In un laboratorio di botanica viene creata una particolare specie di fiori destinati a non appassire mai, in grado di sprigionare un profumo che crea felicità e buonumore: piante di cui aver cura come un Tamagotchi (ve lo ricordate?), con cui poter perfino parlare, veicolando su di esse un'affettività formattata secondo i parametri delle nuove esigenze di una società contemporanea sempre più anaffettiva e incapace di impostare sui canoni di una naturalezza gestuale e sentimentale la gestione delle relazioni con gli altri, famiglia e amori compresi: tema delicato e massiccio, che declinato secondo una griglia tipica da film di ‘serie B', viene svolto dalla Hausner solo in parte, privilegiando fortunatamente l'impianto cinematografico del racconto; i pregi maggiori di Little Joe sono infatti rintracciabili nella scenografia, nei costumi, nelle luci, nell'organizzazione dell'azione scenica catturata e restituita da un'obiettivo dalla personalità forte e imperiosa, che si insinua fra i protagonisti e li scavalca escludendoli dall'inquadratura, andando a concentrarsi sugli anonimi sfondi di ambienti domestici, sale da pranzo, stanzoni e corridoi, perché a nostra insaputa è in realtà il contesto fisico in cui ci muoviamo a dominare e a plasmare le nostre vite, e non, come forse crediamo, il contrario.

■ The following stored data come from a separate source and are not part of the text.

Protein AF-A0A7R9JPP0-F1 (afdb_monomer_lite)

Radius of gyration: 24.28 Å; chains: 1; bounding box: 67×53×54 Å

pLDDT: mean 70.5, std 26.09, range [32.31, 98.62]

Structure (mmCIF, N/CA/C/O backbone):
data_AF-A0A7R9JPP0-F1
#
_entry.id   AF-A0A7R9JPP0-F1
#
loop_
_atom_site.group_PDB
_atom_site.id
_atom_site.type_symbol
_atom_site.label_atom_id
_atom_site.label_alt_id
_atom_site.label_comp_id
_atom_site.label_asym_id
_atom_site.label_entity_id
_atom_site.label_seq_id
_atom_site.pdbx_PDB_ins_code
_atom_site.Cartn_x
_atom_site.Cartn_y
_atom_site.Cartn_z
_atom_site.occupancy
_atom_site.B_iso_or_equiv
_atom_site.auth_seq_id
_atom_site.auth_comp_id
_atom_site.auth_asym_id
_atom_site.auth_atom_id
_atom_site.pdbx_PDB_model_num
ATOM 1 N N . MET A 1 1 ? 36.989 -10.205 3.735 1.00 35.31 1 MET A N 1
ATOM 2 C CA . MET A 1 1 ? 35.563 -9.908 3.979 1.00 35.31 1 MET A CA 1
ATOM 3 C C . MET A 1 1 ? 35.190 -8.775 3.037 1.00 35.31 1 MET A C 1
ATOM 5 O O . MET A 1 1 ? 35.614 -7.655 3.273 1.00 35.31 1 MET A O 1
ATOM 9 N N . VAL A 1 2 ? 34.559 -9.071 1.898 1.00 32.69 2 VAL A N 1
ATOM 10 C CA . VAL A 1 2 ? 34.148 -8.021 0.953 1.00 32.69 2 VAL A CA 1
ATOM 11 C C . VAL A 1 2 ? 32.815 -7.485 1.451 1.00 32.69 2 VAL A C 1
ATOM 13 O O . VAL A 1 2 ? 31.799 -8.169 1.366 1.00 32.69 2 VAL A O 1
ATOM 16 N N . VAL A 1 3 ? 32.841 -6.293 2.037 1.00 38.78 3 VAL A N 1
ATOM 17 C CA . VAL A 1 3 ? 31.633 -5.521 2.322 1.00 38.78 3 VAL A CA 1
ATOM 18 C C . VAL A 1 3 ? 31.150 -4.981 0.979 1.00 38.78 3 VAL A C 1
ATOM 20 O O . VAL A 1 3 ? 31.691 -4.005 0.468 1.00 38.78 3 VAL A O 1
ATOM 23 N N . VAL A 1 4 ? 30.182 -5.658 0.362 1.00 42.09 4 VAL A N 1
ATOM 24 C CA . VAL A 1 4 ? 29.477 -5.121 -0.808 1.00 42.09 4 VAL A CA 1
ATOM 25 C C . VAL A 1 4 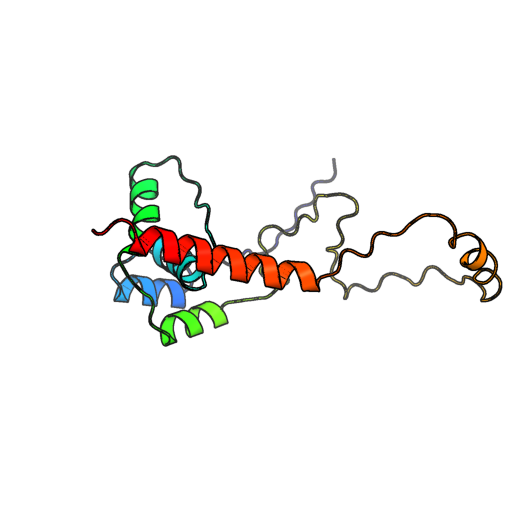? 28.411 -4.168 -0.275 1.00 42.09 4 VAL A C 1
ATOM 27 O O . VAL A 1 4 ? 27.332 -4.591 0.127 1.00 42.09 4 VAL A O 1
ATOM 30 N N . SER A 1 5 ? 28.747 -2.882 -0.201 1.00 42.56 5 SER A N 1
ATOM 31 C CA . SER A 1 5 ? 27.789 -1.814 0.085 1.00 42.56 5 SER A CA 1
ATOM 32 C C . SER A 1 5 ? 27.150 -1.381 -1.235 1.00 42.56 5 SER A C 1
ATOM 34 O O . SER A 1 5 ? 27.716 -0.556 -1.949 1.00 42.56 5 SER A O 1
ATOM 36 N N . SER A 1 6 ? 26.012 -1.967 -1.615 1.00 50.91 6 SER A N 1
ATOM 37 C CA . SER A 1 6 ? 25.207 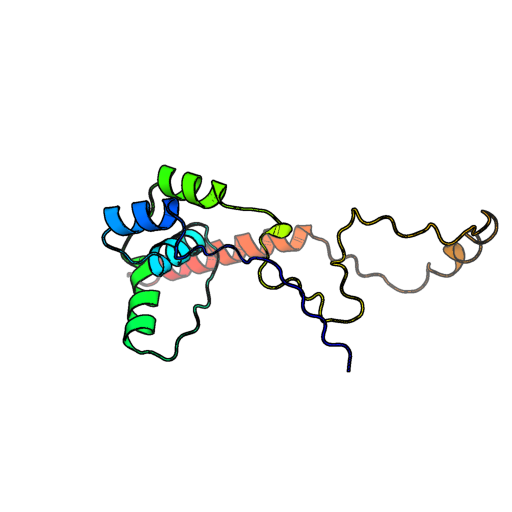-1.434 -2.719 1.00 50.91 6 SER A CA 1
ATOM 38 C C . SER A 1 6 ? 24.275 -0.349 -2.176 1.00 50.91 6 SER A C 1
ATOM 40 O O . SER A 1 6 ? 23.210 -0.642 -1.633 1.00 50.91 6 SER A O 1
ATOM 42 N N . SER A 1 7 ? 24.679 0.911 -2.304 1.00 56.38 7 SER A N 1
ATOM 43 C CA . SER A 1 7 ? 23.871 2.093 -1.993 1.00 56.38 7 SER A CA 1
ATOM 44 C C . SER A 1 7 ? 22.830 2.353 -3.093 1.00 56.38 7 SER A C 1
ATOM 46 O O . SER A 1 7 ? 22.939 3.331 -3.831 1.00 56.38 7 SER A O 1
ATOM 48 N N . LYS A 1 8 ? 21.849 1.458 -3.263 1.00 62.56 8 LYS A N 1
ATOM 49 C CA . LYS A 1 8 ? 20.651 1.774 -4.056 1.00 62.56 8 LYS A CA 1
ATOM 50 C C . LYS A 1 8 ? 19.731 2.634 -3.191 1.00 62.56 8 LYS A C 1
ATOM 52 O O . LYS A 1 8 ? 19.365 2.222 -2.091 1.00 62.56 8 LYS A O 1
ATOM 57 N N . GLU A 1 9 ? 19.381 3.821 -3.675 1.00 71.50 9 GLU A N 1
ATOM 58 C CA . GLU A 1 9 ? 18.332 4.640 -3.069 1.00 71.50 9 GLU A CA 1
ATOM 59 C C . GLU A 1 9 ? 16.994 3.935 -3.316 1.00 71.50 9 GLU A C 1
ATOM 61 O O . GLU A 1 9 ? 16.577 3.747 -4.459 1.00 71.50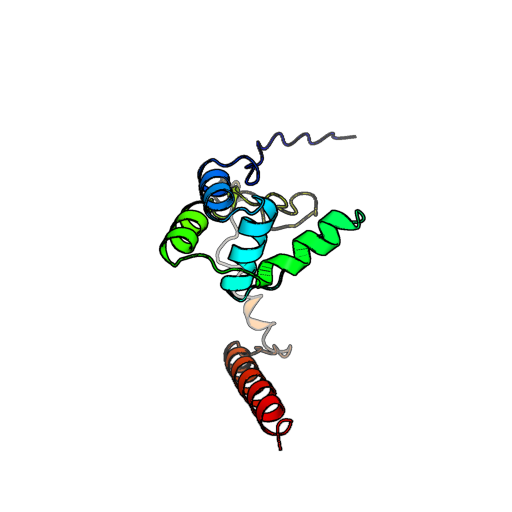 9 GLU A O 1
ATOM 66 N N . LEU A 1 10 ? 16.385 3.424 -2.245 1.00 74.69 10 LEU A N 1
ATOM 67 C CA . LEU A 1 10 ? 15.148 2.658 -2.343 1.00 74.69 10 LEU A CA 1
ATOM 68 C C . LEU A 1 10 ? 13.960 3.620 -2.450 1.00 74.69 10 LEU A C 1
ATOM 70 O O . LEU A 1 10 ? 13.893 4.573 -1.672 1.00 74.69 10 LEU A O 1
ATOM 74 N N . PRO A 1 11 ? 12.999 3.367 -3.352 1.00 79.94 11 PRO A N 1
ATOM 75 C CA . PRO A 1 11 ? 11.791 4.172 -3.414 1.00 79.94 11 PRO A CA 1
ATOM 76 C C . PRO A 1 11 ? 10.997 4.028 -2.109 1.00 79.94 11 PRO A C 1
ATOM 78 O O . PRO A 1 11 ? 10.584 2.927 -1.736 1.00 79.94 11 PRO A O 1
ATOM 81 N N . ASP A 1 12 ? 10.759 5.148 -1.424 1.00 89.38 12 ASP A N 1
ATOM 82 C CA . ASP A 1 12 ? 9.871 5.187 -0.264 1.00 89.38 12 ASP A CA 1
ATOM 83 C C . ASP A 1 12 ? 8.427 5.448 -0.710 1.00 89.38 12 ASP A C 1
ATOM 85 O O . ASP A 1 12 ? 7.994 6.580 -0.938 1.00 89.38 12 ASP A O 1
ATOM 89 N N . LEU A 1 13 ? 7.663 4.364 -0.848 1.00 93.25 13 LEU A N 1
ATOM 90 C CA . LEU A 1 13 ? 6.248 4.437 -1.206 1.00 93.25 13 LEU A CA 1
ATOM 91 C C . LEU A 1 13 ? 5.361 4.956 -0.066 1.00 93.25 13 LEU A C 1
ATOM 93 O O . LEU A 1 13 ? 4.267 5.441 -0.343 1.00 93.25 13 LEU A O 1
ATOM 97 N N . MET A 1 14 ? 5.791 4.866 1.197 1.00 93.12 14 MET A N 1
ATOM 98 C CA . MET A 1 14 ? 5.004 5.389 2.322 1.00 93.12 14 MET A CA 1
ATOM 99 C C . MET A 1 14 ? 5.022 6.915 2.345 1.00 93.12 14 MET A C 1
ATOM 101 O O . MET A 1 14 ? 4.027 7.537 2.726 1.00 93.12 14 MET A O 1
ATOM 105 N N . ASP A 1 15 ? 6.137 7.502 1.907 1.00 95.56 15 ASP A N 1
ATOM 106 C CA . ASP A 1 15 ? 6.317 8.946 1.822 1.00 95.56 15 ASP A CA 1
ATOM 107 C C . ASP A 1 15 ? 6.010 9.551 0.446 1.00 95.56 15 ASP A C 1
ATOM 109 O O . ASP A 1 15 ? 6.006 10.777 0.312 1.00 95.56 15 ASP A O 1
ATOM 113 N N . ASN A 1 16 ? 5.660 8.726 -0.545 1.00 96.38 16 ASN A N 1
ATOM 114 C CA . ASN A 1 16 ? 5.297 9.184 -1.881 1.00 96.38 16 ASN A CA 1
ATOM 115 C C . ASN A 1 16 ? 4.062 10.122 -1.856 1.00 96.38 16 ASN A C 1
ATOM 117 O O . ASN A 1 16 ? 3.035 9.776 -1.260 1.00 96.38 16 ASN A O 1
ATOM 121 N N . PRO A 1 17 ? 4.115 11.288 -2.532 1.00 97.62 17 PRO A N 1
ATOM 122 C CA . PRO A 1 17 ? 3.049 12.290 -2.481 1.00 97.62 17 PRO A CA 1
ATOM 123 C C . PRO A 1 17 ? 1.711 11.783 -3.031 1.00 97.62 17 PRO A C 1
ATOM 125 O O . PRO A 1 17 ? 0.674 12.081 -2.446 1.00 97.62 17 PRO A O 1
ATOM 128 N N . VAL A 1 18 ? 1.720 10.966 -4.091 1.00 98.00 18 VAL A N 1
ATOM 129 C CA . VAL A 1 18 ? 0.495 10.380 -4.666 1.00 98.00 18 VAL A CA 1
ATOM 130 C C . VAL A 1 18 ? -0.173 9.453 -3.653 1.00 98.00 18 VAL A C 1
ATOM 132 O O . VAL A 1 18 ? -1.385 9.506 -3.456 1.00 98.00 18 VAL A O 1
ATOM 135 N N . VAL A 1 19 ? 0.620 8.629 -2.965 1.00 98.44 19 VAL A N 1
ATOM 136 C CA . VAL A 1 19 ? 0.112 7.693 -1.954 1.00 98.44 19 VAL A CA 1
ATOM 137 C C . VAL A 1 19 ? -0.463 8.453 -0.758 1.00 98.44 19 VAL A C 1
ATOM 139 O O . VAL A 1 19 ? -1.548 8.112 -0.286 1.00 98.44 19 VAL A O 1
ATOM 142 N N . LYS A 1 20 ? 0.228 9.499 -0.285 1.00 98.38 20 LYS A N 1
ATOM 143 C CA . LYS A 1 20 ? -0.231 10.346 0.826 1.00 98.38 20 LYS A CA 1
ATOM 144 C C . LYS A 1 20 ? -1.523 11.087 0.506 1.00 98.38 20 LYS A C 1
ATOM 146 O O . LYS A 1 20 ? -2.433 11.065 1.326 1.00 98.38 20 LYS A O 1
ATOM 151 N N . GLU A 1 21 ? -1.626 11.674 -0.682 1.00 98.44 21 GLU A N 1
ATOM 152 C CA . GLU A 1 21 ? -2.829 12.384 -1.128 1.00 98.44 21 GLU A CA 1
ATOM 153 C C . GLU A 1 21 ? -4.054 11.452 -1.160 1.00 98.44 21 GLU A C 1
ATOM 155 O O . GLU A 1 21 ? -5.115 11.779 -0.626 1.00 98.44 21 GLU A O 1
ATOM 160 N N . ILE A 1 22 ? -3.901 10.250 -1.730 1.00 98.62 22 ILE A N 1
ATOM 161 C CA . ILE A 1 22 ? -4.970 9.240 -1.763 1.00 98.62 22 ILE A CA 1
ATOM 162 C C . ILE A 1 22 ? -5.330 8.788 -0.340 1.00 98.62 22 ILE A C 1
ATOM 164 O O . ILE A 1 22 ? -6.510 8.658 -0.004 1.00 98.62 22 ILE A O 1
ATOM 168 N N . ALA A 1 23 ? -4.326 8.560 0.508 1.00 98.19 23 ALA A N 1
ATOM 169 C CA . ALA A 1 23 ? -4.519 8.142 1.892 1.00 98.19 23 ALA A CA 1
ATOM 170 C C . ALA A 1 23 ? -5.296 9.188 2.706 1.00 98.19 23 ALA A C 1
ATOM 172 O O . ALA A 1 23 ? -6.251 8.833 3.400 1.00 98.19 23 ALA A O 1
ATOM 173 N N . GLU A 1 24 ? -4.943 10.466 2.568 1.00 98.31 24 GLU A N 1
ATOM 174 C CA . GLU A 1 24 ? -5.627 11.583 3.219 1.00 98.31 24 GLU A CA 1
ATOM 175 C C . GLU A 1 24 ? -7.089 11.680 2.772 1.00 98.31 24 GLU A C 1
ATOM 177 O O . GLU A 1 24 ? -7.993 11.632 3.611 1.00 98.31 24 GLU A O 1
ATOM 182 N N . ARG A 1 25 ? -7.345 11.697 1.455 1.00 98.25 25 ARG A N 1
ATOM 183 C CA . ARG A 1 25 ? -8.709 11.772 0.903 1.00 98.25 25 ARG A CA 1
ATOM 184 C C . ARG A 1 25 ? -9.602 10.623 1.373 1.00 98.25 25 ARG A C 1
ATOM 186 O O . ARG A 1 25 ? -10.792 10.824 1.600 1.00 98.25 25 ARG A O 1
ATOM 193 N N . LEU A 1 26 ? -9.047 9.420 1.527 1.00 97.88 26 LEU A N 1
ATOM 194 C CA . LEU A 1 26 ? -9.791 8.237 1.970 1.00 97.88 26 LEU A CA 1
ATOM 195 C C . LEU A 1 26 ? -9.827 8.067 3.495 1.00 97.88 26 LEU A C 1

Ad analizzarla con trasparenza chirurgica, bisogna ammettere invece che la storia procede schematicamente, a volte lasciando in sospeso suggestioni di cui invano si attende la soluzione o l'epifania, nonostante i mille spunti con cui, nella prima parte del racconto, Little Joe ci incanta e ci irretisce. Ci resteranno tuttavia in memoria, destinati a lasciare il segno forte di un cinema fatto di immagini che superano e oscurano i difetti della trama e del corretto sviluppo della narrazione, i grembiuli verde mela dei botanici, le danze della macchina da presa sui filari dei fiori rossi che sbocciano e sbuffano la propria essenza letale, gli interni asettici e anodini illuminati dalla luce fredda delle lampade a raggi UVA, cullati da una colonna sonora forse un tantino ingombrante ma capace di contribuire alla sensazione di non-luogo geografico e temporale che circola per tutto il film. Niente di memorabile, insomma, ma con caratteristiche che negli anni potrebbero favorire l'inserimento di Little Joe nell'eccentrica e ancora sparuta, in questo lungo e ancora incerto inizio di secolo, lista dei film-culto.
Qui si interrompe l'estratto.